小时又知道,敌人是一个憎恨的代词。只要小朋友之间闹意见,有矛盾,就一定划成两派,一派就是另一派的敌人。如果是我们这派的人和那一派的人在玩,就是投降敌人。敌人就是最坏的人。
事过境迁,几十年一晃就过去了。敌人的概念清楚过,又模糊过。改革开放后,不提阶级斗争了,敌人也没有了。但在我们的心中还是那么的根深蒂固。八十年代初,我姐姐收到了一份赴美留学的邀请书,一切手续办妥后。我们家就我姐姐赴美问题,开了一个家庭会议。会上分为三派:我小妹妹是坚定的支持者;我妈妈和大妹妹是中间派,不表态;而我和我老爸则是坚定的反对派。理由很明确,那是我们头号的敌人,可怕的资本主义。我姐姐最后还是来了美国。我姐夫也来了,最后我的外娚女也来了。他们在那头号敌人,老牌资本主义的国家中生活的挺好。

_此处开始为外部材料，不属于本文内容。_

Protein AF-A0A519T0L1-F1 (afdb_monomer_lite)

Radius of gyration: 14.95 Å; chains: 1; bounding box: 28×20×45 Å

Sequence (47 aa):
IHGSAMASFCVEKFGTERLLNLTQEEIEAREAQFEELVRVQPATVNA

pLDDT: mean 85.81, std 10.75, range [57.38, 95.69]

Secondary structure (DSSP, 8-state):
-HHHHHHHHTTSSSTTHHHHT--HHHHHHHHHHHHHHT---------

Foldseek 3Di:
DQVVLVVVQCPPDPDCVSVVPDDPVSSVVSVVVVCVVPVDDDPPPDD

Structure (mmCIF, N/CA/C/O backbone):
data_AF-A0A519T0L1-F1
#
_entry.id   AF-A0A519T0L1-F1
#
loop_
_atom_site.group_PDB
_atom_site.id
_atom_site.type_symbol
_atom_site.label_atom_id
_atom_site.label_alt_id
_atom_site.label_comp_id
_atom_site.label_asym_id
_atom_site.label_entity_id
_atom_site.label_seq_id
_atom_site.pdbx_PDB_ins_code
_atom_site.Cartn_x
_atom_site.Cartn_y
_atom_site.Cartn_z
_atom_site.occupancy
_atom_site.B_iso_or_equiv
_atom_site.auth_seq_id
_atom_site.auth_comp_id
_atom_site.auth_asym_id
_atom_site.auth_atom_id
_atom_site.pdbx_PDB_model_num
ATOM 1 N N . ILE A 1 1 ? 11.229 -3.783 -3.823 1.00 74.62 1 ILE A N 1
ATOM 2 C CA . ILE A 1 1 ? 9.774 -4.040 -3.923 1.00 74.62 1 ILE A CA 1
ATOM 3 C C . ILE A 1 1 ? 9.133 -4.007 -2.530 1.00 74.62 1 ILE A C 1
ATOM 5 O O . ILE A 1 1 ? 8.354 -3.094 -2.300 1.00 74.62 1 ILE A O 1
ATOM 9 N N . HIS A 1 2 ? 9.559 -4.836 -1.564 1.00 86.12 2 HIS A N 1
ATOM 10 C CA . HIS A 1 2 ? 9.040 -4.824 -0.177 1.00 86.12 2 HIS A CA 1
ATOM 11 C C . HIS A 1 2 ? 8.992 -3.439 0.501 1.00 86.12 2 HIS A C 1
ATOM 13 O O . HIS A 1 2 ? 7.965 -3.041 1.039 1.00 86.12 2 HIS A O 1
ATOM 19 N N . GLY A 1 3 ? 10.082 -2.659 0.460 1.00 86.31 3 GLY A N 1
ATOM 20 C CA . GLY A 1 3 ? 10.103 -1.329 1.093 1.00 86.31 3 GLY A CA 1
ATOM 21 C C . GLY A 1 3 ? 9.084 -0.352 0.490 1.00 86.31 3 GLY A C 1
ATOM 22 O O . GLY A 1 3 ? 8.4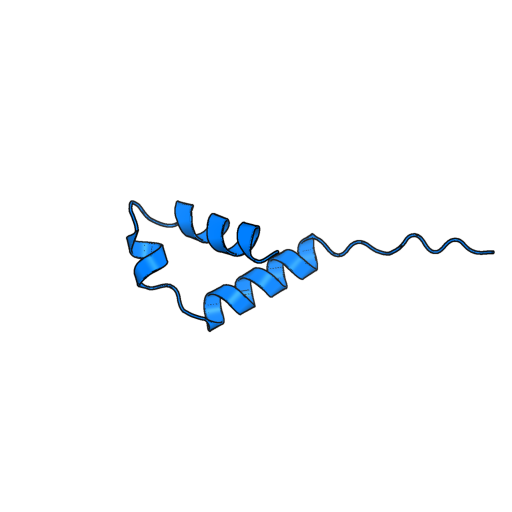47 0.407 1.215 1.00 86.31 3 GLY A O 1
ATOM 23 N N . SER A 1 4 ? 8.883 -0.417 -0.829 1.00 89.25 4 SER A N 1
ATOM 24 C CA . SER A 1 4 ? 7.872 0.369 -1.545 1.00 89.25 4 SER A CA 1
ATOM 25 C C . SER A 1 4 ? 6.452 -0.088 -1.196 1.00 89.25 4 SER A C 1
ATOM 27 O O . SER A 1 4 ? 5.582 0.754 -0.984 1.00 89.25 4 SER A O 1
ATOM 29 N N . ALA A 1 5 ? 6.237 -1.402 -1.056 1.00 91.31 5 ALA A N 1
ATOM 30 C CA . ALA A 1 5 ? 4.972 -1.972 -0.598 1.00 91.31 5 ALA A CA 1
ATOM 31 C C . ALA A 1 5 ? 4.621 -1.506 0.822 1.00 91.31 5 ALA A C 1
ATOM 33 O O . ALA A 1 5 ? 3.546 -0.952 1.033 1.00 91.31 5 ALA A O 1
ATOM 34 N N . MET A 1 6 ? 5.551 -1.600 1.772 1.00 91.12 6 MET A N 1
ATOM 35 C CA . MET A 1 6 ? 5.327 -1.160 3.154 1.00 91.12 6 MET A CA 1
ATOM 36 C C . MET A 1 6 ? 5.080 0.347 3.268 1.00 91.12 6 MET A C 1
ATOM 38 O O . MET A 1 6 ? 4.170 0.773 3.977 1.00 91.12 6 MET A O 1
ATOM 42 N N . ALA A 1 7 ? 5.841 1.162 2.531 1.00 91.56 7 ALA A N 1
ATOM 43 C CA . ALA A 1 7 ? 5.644 2.609 2.510 1.00 91.56 7 ALA A CA 1
ATOM 44 C C . ALA A 1 7 ? 4.262 3.008 1.966 1.00 91.56 7 ALA A C 1
ATOM 46 O O . ALA A 1 7 ? 3.698 4.001 2.423 1.00 91.56 7 ALA A O 1
ATOM 47 N N . SER A 1 8 ? 3.701 2.225 1.036 1.00 91.69 8 SER A N 1
ATOM 48 C CA . SER A 1 8 ? 2.364 2.486 0.490 1.00 91.69 8 SER A CA 1
ATOM 49 C C . SER A 1 8 ? 1.266 2.416 1.558 1.00 91.69 8 SER A C 1
ATOM 51 O O . SER A 1 8 ? 0.340 3.219 1.527 1.00 91.69 8 SER A O 1
ATOM 53 N N . PHE A 1 9 ? 1.423 1.555 2.569 1.00 93.38 9 PHE A N 1
ATOM 54 C CA . PHE A 1 9 ? 0.464 1.410 3.668 1.00 93.38 9 PHE A CA 1
ATOM 55 C C . PHE A 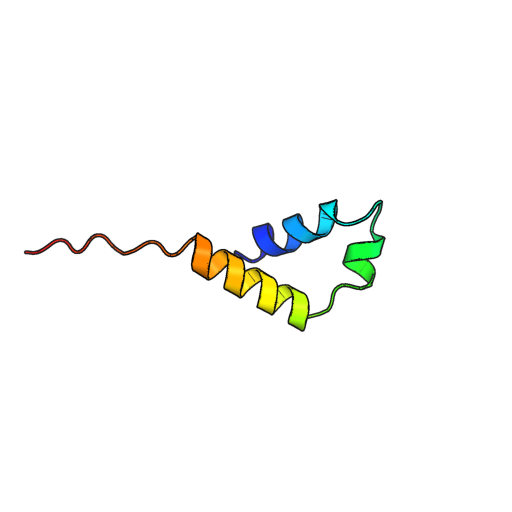1 9 ? 0.596 2.497 4.745 1.00 93.38 9 PHE A C 1
ATOM 57 O O . PHE A 1 9 ? -0.368 2.786 5.452 1.00 93.38 9 PHE A O 1
ATOM 64 N N . CYS A 1 10 ? 1.757 3.148 4.867 1.00 89.69 10 CYS A N 1
ATOM 65 C CA . CYS A 1 10 ? 1.998 4.182 5.882 1.00 89.69 10 CYS A CA 1
ATOM 66 C C . CYS A 1 10 ? 1.150 5.453 5.699 1.00 89.69 10 CYS A C 1
ATOM 68 O O . CYS A 1 10 ? 1.075 6.261 6.620 1.00 89.69 10 CYS A O 1
ATOM 70 N N . VAL A 1 11 ? 0.542 5.652 4.5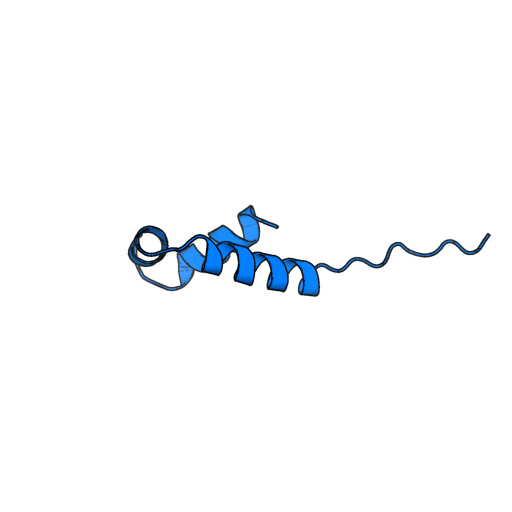26 1.00 89.38 11 VAL A N 1
ATOM 71 C CA . VAL A 1 11 ? -0.224 6.865 4.186 1.00 89.38 11 VAL A CA 1
ATOM 72 C C . VAL A 1 11 ? -1.730 6.627 4.050 1.00 89.38 11 VAL A C 1
ATOM 74 O O . VAL A 1 11 ? -2.474 7.566 3.786 1.00 89.38 11 VAL A O 1
ATOM 77 N N . GLU A 1 12 ? -2.204 5.392 4.239 1.00 89.25 12 GLU A N 1
ATOM 78 C CA . GLU A 1 12 ? -3.625 5.054 4.056 1.00 89.25 12 GLU A CA 1
ATOM 79 C C . GLU A 1 12 ? -4.497 5.426 5.270 1.00 89.25 12 GLU A C 1
ATOM 81 O O . GLU A 1 12 ? -5.708 5.603 5.127 1.00 89.25 12 GLU A O 1
ATOM 86 N N . LYS A 1 13 ? -3.908 5.553 6.468 1.00 91.62 13 LYS A N 1
ATOM 87 C CA . LYS A 1 13 ? -4.583 6.017 7.692 1.00 91.62 13 LYS A CA 1
ATOM 88 C C . LYS A 1 13 ? -3.649 6.861 8.551 1.00 91.62 13 LYS A C 1
ATOM 90 O O . LYS A 1 13 ? -2.431 6.765 8.435 1.00 91.62 13 LYS A O 1
ATOM 95 N N . PHE A 1 14 ? -4.229 7.667 9.438 1.00 91.19 14 PHE A N 1
ATOM 96 C CA . PHE A 1 14 ? -3.455 8.405 10.430 1.00 91.19 14 PHE A CA 1
ATOM 97 C C . PHE A 1 14 ? -2.839 7.469 11.472 1.00 91.19 14 PHE A C 1
ATOM 99 O O . PHE A 1 14 ? -3.464 6.515 11.935 1.00 91.19 14 PHE A O 1
ATOM 106 N N . GLY A 1 15 ? -1.607 7.784 11.866 1.00 88.44 15 GLY A N 1
ATOM 107 C CA . GLY A 1 15 ? -0.871 7.000 12.849 1.00 88.44 15 GLY A CA 1
ATOM 108 C C . GLY A 1 15 ? -0.545 5.588 12.356 1.00 88.44 15 GLY A C 1
ATOM 109 O O . GLY A 1 15 ? -0.486 5.309 11.162 1.00 88.44 15 GLY A O 1
ATOM 110 N N . THR A 1 16 ? -0.304 4.678 13.293 1.00 91.06 16 THR A N 1
ATOM 111 C CA . THR A 1 16 ? 0.121 3.302 12.994 1.00 91.06 16 THR A CA 1
ATOM 112 C C . THR A 1 16 ? -1.045 2.336 12.789 1.00 91.06 16 THR A C 1
ATOM 114 O O . THR A 1 16 ? -0.819 1.145 12.590 1.00 91.06 16 THR A O 1
ATOM 117 N N . GLU A 1 17 ? -2.290 2.821 12.794 1.00 92.12 17 GLU A N 1
ATOM 118 C CA . GLU A 1 17 ? -3.495 1.987 12.713 1.00 92.12 17 GLU A CA 1
ATOM 119 C C . GLU A 1 17 ? -3.497 1.058 11.499 1.00 92.12 17 GLU A C 1
ATOM 121 O O . GLU A 1 17 ? -3.912 -0.099 11.597 1.00 92.12 17 GLU A O 1
ATOM 126 N N . ARG A 1 18 ? -3.022 1.548 10.348 1.00 92.19 18 ARG A N 1
ATOM 127 C CA . ARG A 1 18 ? -2.961 0.735 9.133 1.00 92.19 18 ARG A CA 1
ATOM 128 C C . ARG A 1 18 ? -1.941 -0.397 9.240 1.00 92.19 18 ARG A C 1
ATOM 130 O O . ARG A 1 18 ? -2.215 -1.492 8.758 1.00 92.19 18 ARG A O 1
ATOM 137 N N . LEU A 1 19 ? -0.803 -0.134 9.878 1.00 91.00 19 LEU A N 1
ATOM 138 C CA . LEU A 1 19 ? 0.288 -1.096 10.041 1.00 91.00 19 LEU A CA 1
ATOM 139 C C . LEU A 1 19 ? -0.047 -2.164 11.087 1.00 91.00 19 LEU A C 1
ATOM 141 O O . LEU A 1 19 ? 0.329 -3.316 10.918 1.00 91.00 19 LEU A O 1
ATOM 145 N N . LEU A 1 20 ? -0.787 -1.802 12.141 1.00 92.69 20 LEU A N 1
ATOM 146 C CA . LEU A 1 20 ? -1.209 -2.737 13.192 1.00 92.69 20 LEU A CA 1
ATOM 147 C C . LEU A 1 20 ? -2.211 -3.790 12.701 1.00 92.69 20 LEU A C 1
ATOM 149 O O . LEU A 1 20 ? -2.272 -4.877 13.263 1.00 92.69 20 LEU A O 1
ATOM 153 N N . ASN A 1 21 ? -2.990 -3.462 11.668 1.00 93.12 21 ASN A N 1
ATOM 154 C CA . ASN A 1 21 ? -3.980 -4.358 11.068 1.00 93.12 21 ASN A CA 1
ATOM 155 C C . ASN A 1 21 ? -3.516 -4.930 9.718 1.00 93.12 21 ASN A C 1
ATOM 157 O O . ASN A 1 21 ? -4.334 -5.472 8.981 1.00 93.12 21 ASN A O 1
ATOM 161 N N . LEU A 1 22 ? -2.239 -4.750 9.361 1.00 92.75 22 LEU A N 1
ATOM 162 C CA . LEU A 1 22 ? -1.695 -5.216 8.092 1.00 92.75 22 LEU A CA 1
ATOM 163 C C . LEU A 1 22 ? -1.487 -6.730 8.137 1.00 92.75 22 LEU A C 1
ATOM 165 O O . LEU A 1 22 ? -0.853 -7.255 9.053 1.00 92.75 22 LEU A O 1
ATOM 169 N N . THR A 1 23 ? -2.018 -7.415 7.133 1.00 95.31 23 THR A N 1
ATOM 170 C CA . THR A 1 23 ? -1.886 -8.867 6.983 1.00 95.31 23 THR A CA 1
ATOM 171 C C . THR A 1 23 ? -0.802 -9.225 5.973 1.00 95.31 23 THR A C 1
ATOM 173 O O . THR A 1 23 ? -0.441 -8.424 5.108 1.00 95.31 23 THR A O 1
ATOM 176 N N . GLN A 1 24 ? -0.282 -10.448 6.074 1.00 93.06 24 GLN A N 1
ATOM 177 C CA . GLN A 1 24 ? 0.721 -10.950 5.140 1.00 93.06 24 GLN A CA 1
ATOM 178 C C . GLN A 1 24 ? 0.155 -11.037 3.713 1.00 93.06 24 GLN A C 1
ATOM 180 O O . GLN A 1 24 ? 0.845 -10.654 2.768 1.00 93.06 24 GLN A O 1
ATOM 185 N N . GLU A 1 25 ? -1.115 -11.434 3.550 1.00 95.69 25 GLU A N 1
ATOM 186 C CA . GLU A 1 25 ? -1.748 -11.504 2.228 1.00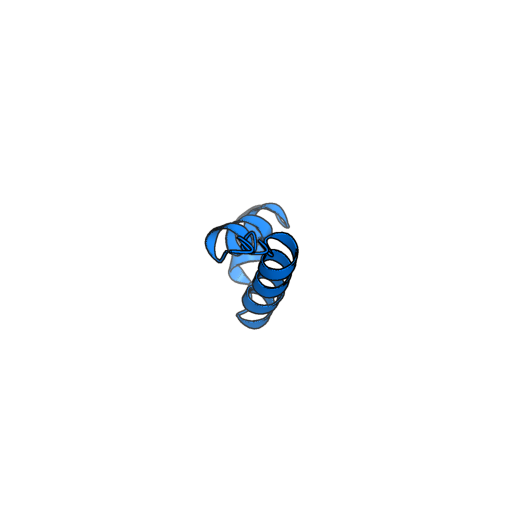 95.69 25 GLU A CA 1
ATOM 187 C C . GLU A 1 25 ? -1.840 -10.126 1.551 1.00 95.69 25 GLU A C 1
ATOM 189 O O . GLU A 1 25 ? -1.670 -10.013 0.338 1.00 95.69 25 GLU A O 1
ATOM 194 N N . GLU A 1 26 ? -2.081 -9.056 2.317 1.00 94.12 26 GLU A N 1
ATOM 195 C CA . GLU A 1 26 ? -2.114 -7.690 1.779 1.00 94.12 26 GLU A CA 1
ATOM 196 C C . GLU A 1 26 ? -0.741 -7.222 1.296 1.00 94.12 26 GLU A C 1
ATOM 198 O O . GLU A 1 26 ? -0.652 -6.540 0.271 1.00 94.12 26 GLU A O 1
ATOM 203 N N . ILE A 1 27 ? 0.324 -7.582 2.017 1.00 93.12 27 ILE A N 1
ATOM 204 C CA . ILE A 1 27 ? 1.699 -7.262 1.626 1.00 93.12 27 ILE A CA 1
ATOM 205 C C . ILE A 1 27 ? 2.021 -7.964 0.308 1.00 93.12 27 ILE A C 1
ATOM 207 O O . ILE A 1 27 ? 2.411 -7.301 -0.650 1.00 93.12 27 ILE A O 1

九十年代初,我老爸对我说:“小瓶,去出吧。不耽误你们了。”于是,我也西装革履,带着一箱子的锅碗瓢盆加菜刀;另一箱子的被子铺盖加牙刷。跟着浩浩荡荡的赴美大军,“雄纠纠,气昂昂。跨过太平洋……”来到了美国,这个被我们过去称之为头号敌人的国家。
刚到美国的那天晚上,由于时差和兴奋,我难以入眠。走到我姐姐租的公寓晒台上,点燃了一枝中华烟,披上大衣,望着外面一片银装素裹的 美国大地,自己问着自己,我现在是在美国吗?咬了咬嘴唇,答案是肯定的。想想从明天开始,我要面对着这么多的敌人,不竟哑然失笑。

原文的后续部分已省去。